2013-11-15 Thread Flavio Junqueira (JIRA)

[ 
https://issues.apache.org/jira/browse/ZOOKEEPER-832?page=com.atlassian.jira.plugin.system.issuetabpanels:comment-tabpanelfocusedCommentId=13823502#comment-13823502
 ] 

Flavio Junqueira commented on ZOOKEEPER-832:


bq. still I think that closing the session is a better behaviour than the 
infinite loop

I'm not arguing whether it is better or worse. My problem with it is that it 
changes the semantics of closing a session. The contract is that the server 
side terminates a session only when it expires, but this is proposing to 
terminate it earlier. Could it cause any problem at the client because we are 
terminating the lease earlier?

bq. Closing the session means that the application will receive a CONNECTION 
LOST event.

I think you meant to say SESSION EXPIRED here, no?
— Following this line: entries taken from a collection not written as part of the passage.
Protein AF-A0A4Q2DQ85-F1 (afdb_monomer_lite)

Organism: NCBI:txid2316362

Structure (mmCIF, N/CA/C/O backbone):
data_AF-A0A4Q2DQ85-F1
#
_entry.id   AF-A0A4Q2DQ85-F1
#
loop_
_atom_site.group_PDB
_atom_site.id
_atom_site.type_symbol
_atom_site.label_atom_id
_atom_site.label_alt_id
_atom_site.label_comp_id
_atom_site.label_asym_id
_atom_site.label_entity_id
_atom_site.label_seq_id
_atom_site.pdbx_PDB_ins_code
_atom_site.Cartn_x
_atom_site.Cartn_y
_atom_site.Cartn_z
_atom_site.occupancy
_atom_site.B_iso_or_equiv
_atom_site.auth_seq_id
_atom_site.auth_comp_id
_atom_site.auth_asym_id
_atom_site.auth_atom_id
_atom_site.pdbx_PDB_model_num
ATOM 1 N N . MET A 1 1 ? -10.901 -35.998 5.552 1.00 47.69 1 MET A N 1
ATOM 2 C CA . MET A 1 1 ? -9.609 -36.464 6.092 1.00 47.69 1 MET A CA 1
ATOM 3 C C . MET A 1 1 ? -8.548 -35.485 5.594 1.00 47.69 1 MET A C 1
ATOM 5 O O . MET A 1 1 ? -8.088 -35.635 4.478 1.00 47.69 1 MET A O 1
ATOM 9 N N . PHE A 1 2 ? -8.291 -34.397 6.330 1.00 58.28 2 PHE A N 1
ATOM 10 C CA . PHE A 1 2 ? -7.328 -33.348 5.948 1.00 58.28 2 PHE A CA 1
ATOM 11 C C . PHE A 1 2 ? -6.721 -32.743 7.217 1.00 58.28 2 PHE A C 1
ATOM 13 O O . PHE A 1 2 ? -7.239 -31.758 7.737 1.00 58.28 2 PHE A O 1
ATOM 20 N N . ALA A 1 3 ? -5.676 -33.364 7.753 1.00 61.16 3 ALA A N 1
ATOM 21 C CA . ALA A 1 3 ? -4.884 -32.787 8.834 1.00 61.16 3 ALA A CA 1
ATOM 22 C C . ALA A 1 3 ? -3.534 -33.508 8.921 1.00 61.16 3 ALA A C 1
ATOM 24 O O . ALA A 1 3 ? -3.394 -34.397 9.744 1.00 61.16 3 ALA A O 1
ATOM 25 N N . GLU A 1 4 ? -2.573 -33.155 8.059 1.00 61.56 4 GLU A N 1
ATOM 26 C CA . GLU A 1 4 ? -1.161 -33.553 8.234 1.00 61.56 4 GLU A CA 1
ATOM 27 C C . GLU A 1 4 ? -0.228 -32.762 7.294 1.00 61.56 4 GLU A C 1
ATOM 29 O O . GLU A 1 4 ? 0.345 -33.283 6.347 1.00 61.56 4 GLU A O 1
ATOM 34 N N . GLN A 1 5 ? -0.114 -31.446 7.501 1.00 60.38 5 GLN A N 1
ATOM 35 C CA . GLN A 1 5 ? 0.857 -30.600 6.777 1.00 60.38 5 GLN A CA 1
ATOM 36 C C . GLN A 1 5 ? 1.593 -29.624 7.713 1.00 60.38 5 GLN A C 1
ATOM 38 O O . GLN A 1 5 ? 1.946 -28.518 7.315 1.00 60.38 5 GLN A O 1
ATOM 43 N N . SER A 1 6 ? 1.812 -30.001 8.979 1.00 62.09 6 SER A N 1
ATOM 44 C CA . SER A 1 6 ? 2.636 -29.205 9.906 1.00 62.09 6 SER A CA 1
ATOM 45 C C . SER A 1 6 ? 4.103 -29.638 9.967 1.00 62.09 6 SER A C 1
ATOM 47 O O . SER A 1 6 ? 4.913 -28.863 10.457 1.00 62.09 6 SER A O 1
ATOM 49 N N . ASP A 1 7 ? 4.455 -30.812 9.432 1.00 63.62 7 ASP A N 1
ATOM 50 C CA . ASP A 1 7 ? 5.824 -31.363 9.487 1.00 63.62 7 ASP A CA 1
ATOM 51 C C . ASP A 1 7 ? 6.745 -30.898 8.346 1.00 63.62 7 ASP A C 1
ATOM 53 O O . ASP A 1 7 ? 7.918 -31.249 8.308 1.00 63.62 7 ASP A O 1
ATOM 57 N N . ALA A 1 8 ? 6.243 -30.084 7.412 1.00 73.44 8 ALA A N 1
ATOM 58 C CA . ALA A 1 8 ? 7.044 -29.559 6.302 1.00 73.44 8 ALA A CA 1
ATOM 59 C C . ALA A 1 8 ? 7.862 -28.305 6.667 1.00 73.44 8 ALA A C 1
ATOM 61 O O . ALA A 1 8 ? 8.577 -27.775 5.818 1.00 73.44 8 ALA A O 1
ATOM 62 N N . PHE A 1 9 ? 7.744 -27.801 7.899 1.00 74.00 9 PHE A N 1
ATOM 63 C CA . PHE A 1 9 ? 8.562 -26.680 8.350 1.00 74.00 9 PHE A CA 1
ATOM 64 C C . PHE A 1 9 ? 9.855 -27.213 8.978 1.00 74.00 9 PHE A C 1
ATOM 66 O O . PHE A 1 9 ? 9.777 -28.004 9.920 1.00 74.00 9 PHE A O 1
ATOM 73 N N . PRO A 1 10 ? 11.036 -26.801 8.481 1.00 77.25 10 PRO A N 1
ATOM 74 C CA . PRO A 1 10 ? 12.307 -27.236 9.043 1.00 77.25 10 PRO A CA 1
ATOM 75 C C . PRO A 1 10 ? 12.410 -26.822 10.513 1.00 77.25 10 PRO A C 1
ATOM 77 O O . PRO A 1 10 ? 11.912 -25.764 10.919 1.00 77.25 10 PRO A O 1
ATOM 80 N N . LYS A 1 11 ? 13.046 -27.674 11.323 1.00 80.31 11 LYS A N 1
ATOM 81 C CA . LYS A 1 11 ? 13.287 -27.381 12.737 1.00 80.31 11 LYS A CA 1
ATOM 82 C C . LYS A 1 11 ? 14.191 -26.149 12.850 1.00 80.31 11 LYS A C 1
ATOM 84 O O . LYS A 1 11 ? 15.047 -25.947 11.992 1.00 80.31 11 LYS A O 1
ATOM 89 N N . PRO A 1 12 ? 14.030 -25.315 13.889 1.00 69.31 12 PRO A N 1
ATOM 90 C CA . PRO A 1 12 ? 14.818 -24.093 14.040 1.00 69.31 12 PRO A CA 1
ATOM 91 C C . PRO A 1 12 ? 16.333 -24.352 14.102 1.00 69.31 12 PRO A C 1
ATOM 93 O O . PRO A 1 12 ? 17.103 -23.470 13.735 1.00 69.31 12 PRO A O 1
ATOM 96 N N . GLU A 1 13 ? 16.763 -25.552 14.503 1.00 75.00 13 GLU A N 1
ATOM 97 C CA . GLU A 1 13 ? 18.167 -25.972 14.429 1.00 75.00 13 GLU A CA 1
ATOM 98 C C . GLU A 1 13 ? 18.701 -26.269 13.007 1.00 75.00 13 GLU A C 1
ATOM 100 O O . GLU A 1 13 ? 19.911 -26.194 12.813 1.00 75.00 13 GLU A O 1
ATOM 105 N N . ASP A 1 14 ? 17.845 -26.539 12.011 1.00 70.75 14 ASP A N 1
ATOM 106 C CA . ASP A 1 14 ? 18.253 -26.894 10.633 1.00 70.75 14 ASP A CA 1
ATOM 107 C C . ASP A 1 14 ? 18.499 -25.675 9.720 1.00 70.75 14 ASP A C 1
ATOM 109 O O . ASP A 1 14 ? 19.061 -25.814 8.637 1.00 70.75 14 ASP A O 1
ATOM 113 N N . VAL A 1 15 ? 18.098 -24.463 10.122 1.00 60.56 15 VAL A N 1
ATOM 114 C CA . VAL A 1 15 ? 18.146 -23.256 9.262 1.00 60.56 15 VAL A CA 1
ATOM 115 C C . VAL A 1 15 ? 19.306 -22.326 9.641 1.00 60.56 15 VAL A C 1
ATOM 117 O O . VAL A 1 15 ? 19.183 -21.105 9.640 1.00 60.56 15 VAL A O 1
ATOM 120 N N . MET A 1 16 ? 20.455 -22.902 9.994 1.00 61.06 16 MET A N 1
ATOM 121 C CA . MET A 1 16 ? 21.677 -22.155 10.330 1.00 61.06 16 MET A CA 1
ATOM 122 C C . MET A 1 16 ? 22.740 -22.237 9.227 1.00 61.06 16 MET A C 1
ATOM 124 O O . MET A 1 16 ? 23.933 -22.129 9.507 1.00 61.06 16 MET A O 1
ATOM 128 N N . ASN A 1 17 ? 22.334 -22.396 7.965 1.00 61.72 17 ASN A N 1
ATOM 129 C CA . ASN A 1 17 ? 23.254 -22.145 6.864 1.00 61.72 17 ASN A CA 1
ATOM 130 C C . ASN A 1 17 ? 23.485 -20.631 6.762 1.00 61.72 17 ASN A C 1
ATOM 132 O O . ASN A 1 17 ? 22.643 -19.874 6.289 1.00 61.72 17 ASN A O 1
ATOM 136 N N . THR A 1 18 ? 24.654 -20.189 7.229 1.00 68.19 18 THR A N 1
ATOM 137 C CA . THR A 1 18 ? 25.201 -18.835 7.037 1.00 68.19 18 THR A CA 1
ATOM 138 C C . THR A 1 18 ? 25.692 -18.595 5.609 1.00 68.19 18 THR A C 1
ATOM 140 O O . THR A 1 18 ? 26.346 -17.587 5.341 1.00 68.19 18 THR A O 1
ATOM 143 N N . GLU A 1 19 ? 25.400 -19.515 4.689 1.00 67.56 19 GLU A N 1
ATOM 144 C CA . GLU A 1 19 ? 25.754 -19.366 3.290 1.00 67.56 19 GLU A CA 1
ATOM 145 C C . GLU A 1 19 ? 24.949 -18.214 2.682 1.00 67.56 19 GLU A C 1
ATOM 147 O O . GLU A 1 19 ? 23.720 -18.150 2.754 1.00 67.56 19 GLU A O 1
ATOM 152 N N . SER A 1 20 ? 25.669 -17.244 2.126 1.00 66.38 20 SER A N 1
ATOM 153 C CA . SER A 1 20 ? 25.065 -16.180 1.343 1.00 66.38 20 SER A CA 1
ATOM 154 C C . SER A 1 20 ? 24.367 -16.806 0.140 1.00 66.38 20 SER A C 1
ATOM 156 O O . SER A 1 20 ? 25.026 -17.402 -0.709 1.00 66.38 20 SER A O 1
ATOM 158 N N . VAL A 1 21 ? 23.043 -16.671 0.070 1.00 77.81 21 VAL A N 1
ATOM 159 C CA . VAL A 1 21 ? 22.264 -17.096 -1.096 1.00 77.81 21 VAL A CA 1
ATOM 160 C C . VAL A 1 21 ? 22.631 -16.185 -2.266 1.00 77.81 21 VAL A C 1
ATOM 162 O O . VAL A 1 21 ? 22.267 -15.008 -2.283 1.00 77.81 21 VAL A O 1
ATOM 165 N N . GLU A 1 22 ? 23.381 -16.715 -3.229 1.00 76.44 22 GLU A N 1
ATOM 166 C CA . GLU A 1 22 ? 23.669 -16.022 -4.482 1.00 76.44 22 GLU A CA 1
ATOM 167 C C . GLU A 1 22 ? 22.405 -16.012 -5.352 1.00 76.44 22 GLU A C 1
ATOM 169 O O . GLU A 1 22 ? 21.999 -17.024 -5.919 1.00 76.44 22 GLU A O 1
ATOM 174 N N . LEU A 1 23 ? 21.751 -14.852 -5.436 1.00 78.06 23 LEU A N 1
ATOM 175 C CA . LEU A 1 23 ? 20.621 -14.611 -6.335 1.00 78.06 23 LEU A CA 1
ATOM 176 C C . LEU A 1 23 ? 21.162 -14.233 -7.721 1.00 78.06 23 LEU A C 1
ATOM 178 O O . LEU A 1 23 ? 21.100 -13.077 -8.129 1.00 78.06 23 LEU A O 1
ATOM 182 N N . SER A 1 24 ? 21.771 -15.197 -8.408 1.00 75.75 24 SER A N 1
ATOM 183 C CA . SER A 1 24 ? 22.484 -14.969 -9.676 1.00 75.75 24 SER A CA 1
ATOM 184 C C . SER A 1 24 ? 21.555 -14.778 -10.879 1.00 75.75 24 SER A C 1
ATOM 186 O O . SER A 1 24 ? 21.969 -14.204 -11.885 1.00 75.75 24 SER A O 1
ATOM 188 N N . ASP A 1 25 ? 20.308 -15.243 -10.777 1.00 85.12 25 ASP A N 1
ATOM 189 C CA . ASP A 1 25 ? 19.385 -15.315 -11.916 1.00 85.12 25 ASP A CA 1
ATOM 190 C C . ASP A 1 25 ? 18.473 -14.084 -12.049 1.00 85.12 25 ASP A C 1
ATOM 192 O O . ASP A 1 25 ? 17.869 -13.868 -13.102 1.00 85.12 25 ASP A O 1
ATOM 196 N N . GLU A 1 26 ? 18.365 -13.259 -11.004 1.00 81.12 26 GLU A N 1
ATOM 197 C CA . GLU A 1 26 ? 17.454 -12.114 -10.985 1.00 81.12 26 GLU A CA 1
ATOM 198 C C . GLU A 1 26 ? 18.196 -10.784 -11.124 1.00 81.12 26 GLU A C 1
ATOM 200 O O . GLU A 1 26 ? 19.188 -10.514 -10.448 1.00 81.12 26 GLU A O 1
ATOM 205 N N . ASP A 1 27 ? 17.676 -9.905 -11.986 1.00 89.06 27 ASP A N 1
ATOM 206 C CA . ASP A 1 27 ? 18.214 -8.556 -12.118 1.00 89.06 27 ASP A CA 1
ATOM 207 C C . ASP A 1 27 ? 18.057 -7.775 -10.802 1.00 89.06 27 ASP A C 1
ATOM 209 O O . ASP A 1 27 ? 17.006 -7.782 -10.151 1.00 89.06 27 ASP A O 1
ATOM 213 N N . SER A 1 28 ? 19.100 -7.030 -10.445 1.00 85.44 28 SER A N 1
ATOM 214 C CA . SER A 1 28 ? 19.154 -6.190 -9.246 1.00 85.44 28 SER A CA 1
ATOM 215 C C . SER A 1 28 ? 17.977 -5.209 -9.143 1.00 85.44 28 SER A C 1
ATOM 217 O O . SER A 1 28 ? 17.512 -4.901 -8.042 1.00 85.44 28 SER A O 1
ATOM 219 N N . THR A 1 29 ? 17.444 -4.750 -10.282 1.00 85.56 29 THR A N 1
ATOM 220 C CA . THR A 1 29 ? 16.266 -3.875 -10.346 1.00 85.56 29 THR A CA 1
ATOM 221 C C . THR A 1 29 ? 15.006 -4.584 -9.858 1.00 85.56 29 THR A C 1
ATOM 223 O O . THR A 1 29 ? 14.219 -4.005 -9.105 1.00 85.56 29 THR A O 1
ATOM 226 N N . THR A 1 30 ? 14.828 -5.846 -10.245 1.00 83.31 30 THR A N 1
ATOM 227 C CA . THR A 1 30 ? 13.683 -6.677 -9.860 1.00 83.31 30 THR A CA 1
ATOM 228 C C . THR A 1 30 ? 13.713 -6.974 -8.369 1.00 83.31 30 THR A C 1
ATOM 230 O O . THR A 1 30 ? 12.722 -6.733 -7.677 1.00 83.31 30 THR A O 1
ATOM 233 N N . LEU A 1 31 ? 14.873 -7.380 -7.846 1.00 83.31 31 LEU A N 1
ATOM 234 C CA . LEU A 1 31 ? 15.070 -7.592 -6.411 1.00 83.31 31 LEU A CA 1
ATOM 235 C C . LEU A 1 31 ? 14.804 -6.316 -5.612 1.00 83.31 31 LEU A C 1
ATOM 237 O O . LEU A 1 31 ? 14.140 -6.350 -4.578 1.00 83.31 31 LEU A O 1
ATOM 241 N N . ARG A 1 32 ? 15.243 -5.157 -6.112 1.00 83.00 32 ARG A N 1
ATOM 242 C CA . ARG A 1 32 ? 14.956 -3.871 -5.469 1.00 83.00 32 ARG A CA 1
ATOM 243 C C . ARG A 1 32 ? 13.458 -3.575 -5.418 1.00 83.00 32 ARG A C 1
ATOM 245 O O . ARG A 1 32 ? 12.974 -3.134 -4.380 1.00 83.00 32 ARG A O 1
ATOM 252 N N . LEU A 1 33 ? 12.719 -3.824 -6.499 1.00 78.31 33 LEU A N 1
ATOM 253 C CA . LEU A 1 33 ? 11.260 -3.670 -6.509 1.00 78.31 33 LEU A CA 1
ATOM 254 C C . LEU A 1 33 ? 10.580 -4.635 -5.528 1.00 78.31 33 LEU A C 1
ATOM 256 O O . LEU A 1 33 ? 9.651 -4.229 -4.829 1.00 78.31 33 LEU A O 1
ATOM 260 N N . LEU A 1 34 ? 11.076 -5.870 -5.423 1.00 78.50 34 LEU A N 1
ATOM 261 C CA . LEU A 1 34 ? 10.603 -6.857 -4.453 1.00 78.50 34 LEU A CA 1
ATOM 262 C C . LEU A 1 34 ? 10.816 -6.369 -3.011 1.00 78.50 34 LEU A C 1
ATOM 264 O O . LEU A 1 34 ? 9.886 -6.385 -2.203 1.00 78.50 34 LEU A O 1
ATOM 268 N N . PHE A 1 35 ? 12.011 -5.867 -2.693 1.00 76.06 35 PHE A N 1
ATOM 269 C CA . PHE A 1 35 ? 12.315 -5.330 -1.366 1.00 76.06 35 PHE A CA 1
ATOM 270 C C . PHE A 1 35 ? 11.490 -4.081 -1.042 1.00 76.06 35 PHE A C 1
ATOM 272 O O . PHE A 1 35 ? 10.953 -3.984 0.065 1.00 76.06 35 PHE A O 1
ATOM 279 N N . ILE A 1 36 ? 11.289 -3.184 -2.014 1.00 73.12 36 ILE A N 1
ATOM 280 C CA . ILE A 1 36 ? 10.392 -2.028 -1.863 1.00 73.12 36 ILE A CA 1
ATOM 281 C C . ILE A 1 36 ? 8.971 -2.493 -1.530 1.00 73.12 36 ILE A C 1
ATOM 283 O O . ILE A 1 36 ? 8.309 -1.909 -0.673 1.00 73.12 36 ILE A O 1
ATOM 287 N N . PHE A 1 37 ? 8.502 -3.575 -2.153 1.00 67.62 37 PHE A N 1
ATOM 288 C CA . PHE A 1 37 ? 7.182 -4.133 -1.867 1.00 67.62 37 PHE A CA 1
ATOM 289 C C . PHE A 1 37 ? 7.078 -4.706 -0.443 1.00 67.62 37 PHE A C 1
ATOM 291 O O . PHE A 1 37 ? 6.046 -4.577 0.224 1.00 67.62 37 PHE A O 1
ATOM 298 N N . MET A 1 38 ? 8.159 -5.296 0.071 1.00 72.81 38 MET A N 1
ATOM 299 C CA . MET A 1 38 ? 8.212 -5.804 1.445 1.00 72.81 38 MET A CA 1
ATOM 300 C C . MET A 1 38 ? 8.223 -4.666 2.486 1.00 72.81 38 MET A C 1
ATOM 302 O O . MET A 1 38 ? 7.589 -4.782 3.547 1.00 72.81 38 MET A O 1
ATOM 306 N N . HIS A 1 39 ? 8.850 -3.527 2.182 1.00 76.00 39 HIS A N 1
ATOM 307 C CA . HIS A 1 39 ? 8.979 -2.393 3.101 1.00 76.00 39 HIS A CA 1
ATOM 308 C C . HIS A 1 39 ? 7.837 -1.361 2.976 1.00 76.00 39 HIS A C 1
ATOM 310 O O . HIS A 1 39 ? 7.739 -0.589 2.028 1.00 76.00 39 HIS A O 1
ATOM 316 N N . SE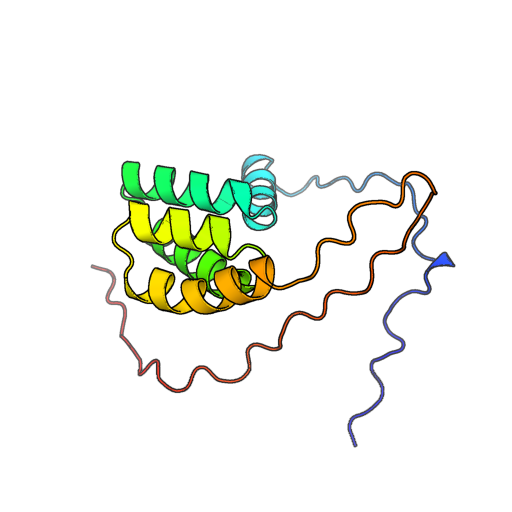R A 1 40 ? 6.987 -1.272 4.011 1.00 68.56 40 SER A N 1
ATOM 317 C CA . SER A 1 40 ? 5.780 -0.417 4.022 1.00 68.56 40 SER A CA 1
ATOM 318 C C . SER A 1 40 ? 6.043 1.073 3.804 1.00 68.56 40 SER A C 1
ATOM 320 O O . SER A 1 40 ? 5.239 1.747 3.166 1.00 68.56 40 SER A O 1
ATOM 322 N N . LYS A 1 41 ? 7.159 1.597 4.320 1.00 76.19 41 LYS A N 1
ATOM 323 C CA . LYS A 1 41 ? 7.518 3.013 4.148 1.00 76.19 41 LYS A CA 1
ATOM 324 C C . LYS A 1 41 ? 7.869 3.339 2.700 1.00 76.19 41 LYS A C 1
ATOM 326 O O . LYS A 1 41 ? 7.560 4.424 2.214 1.00 76.19 41 LYS A O 1
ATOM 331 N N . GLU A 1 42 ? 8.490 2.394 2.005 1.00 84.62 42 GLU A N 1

bq. There are 10 people watching this issue, surely there must be opinions.

It would be great if the folks who discussed this issue earlier could chime in 
here.

 Invalid session id causes infinite loop during automatic reconnect
 --

 Key: ZOOKEEPER-832
 URL: https://issues.apache.org/jira/browse/ZOOKEEPER-832
 Project: ZooKeeper
  Issue Type: Bug
  Components: server
Affects Versions: 3.3.1, 3.4.5, 3.5.0
 Environment: All
Reporter: Ryan Holmes
Assignee: Germán Blanco
 Fix For: 3.4.6, 3.5.0

 Attachments: ZOOKEEPER-832.patch, ZOOKEEPER-832.patch, 
 ZOOKEEPER-832.patch, ZOOKEEPER-832.patch, ZOOKEEPER-832.patch


 Steps to reproduce:
 1.) Connect to a standalone server using the Java client.
 2.) Stop the server.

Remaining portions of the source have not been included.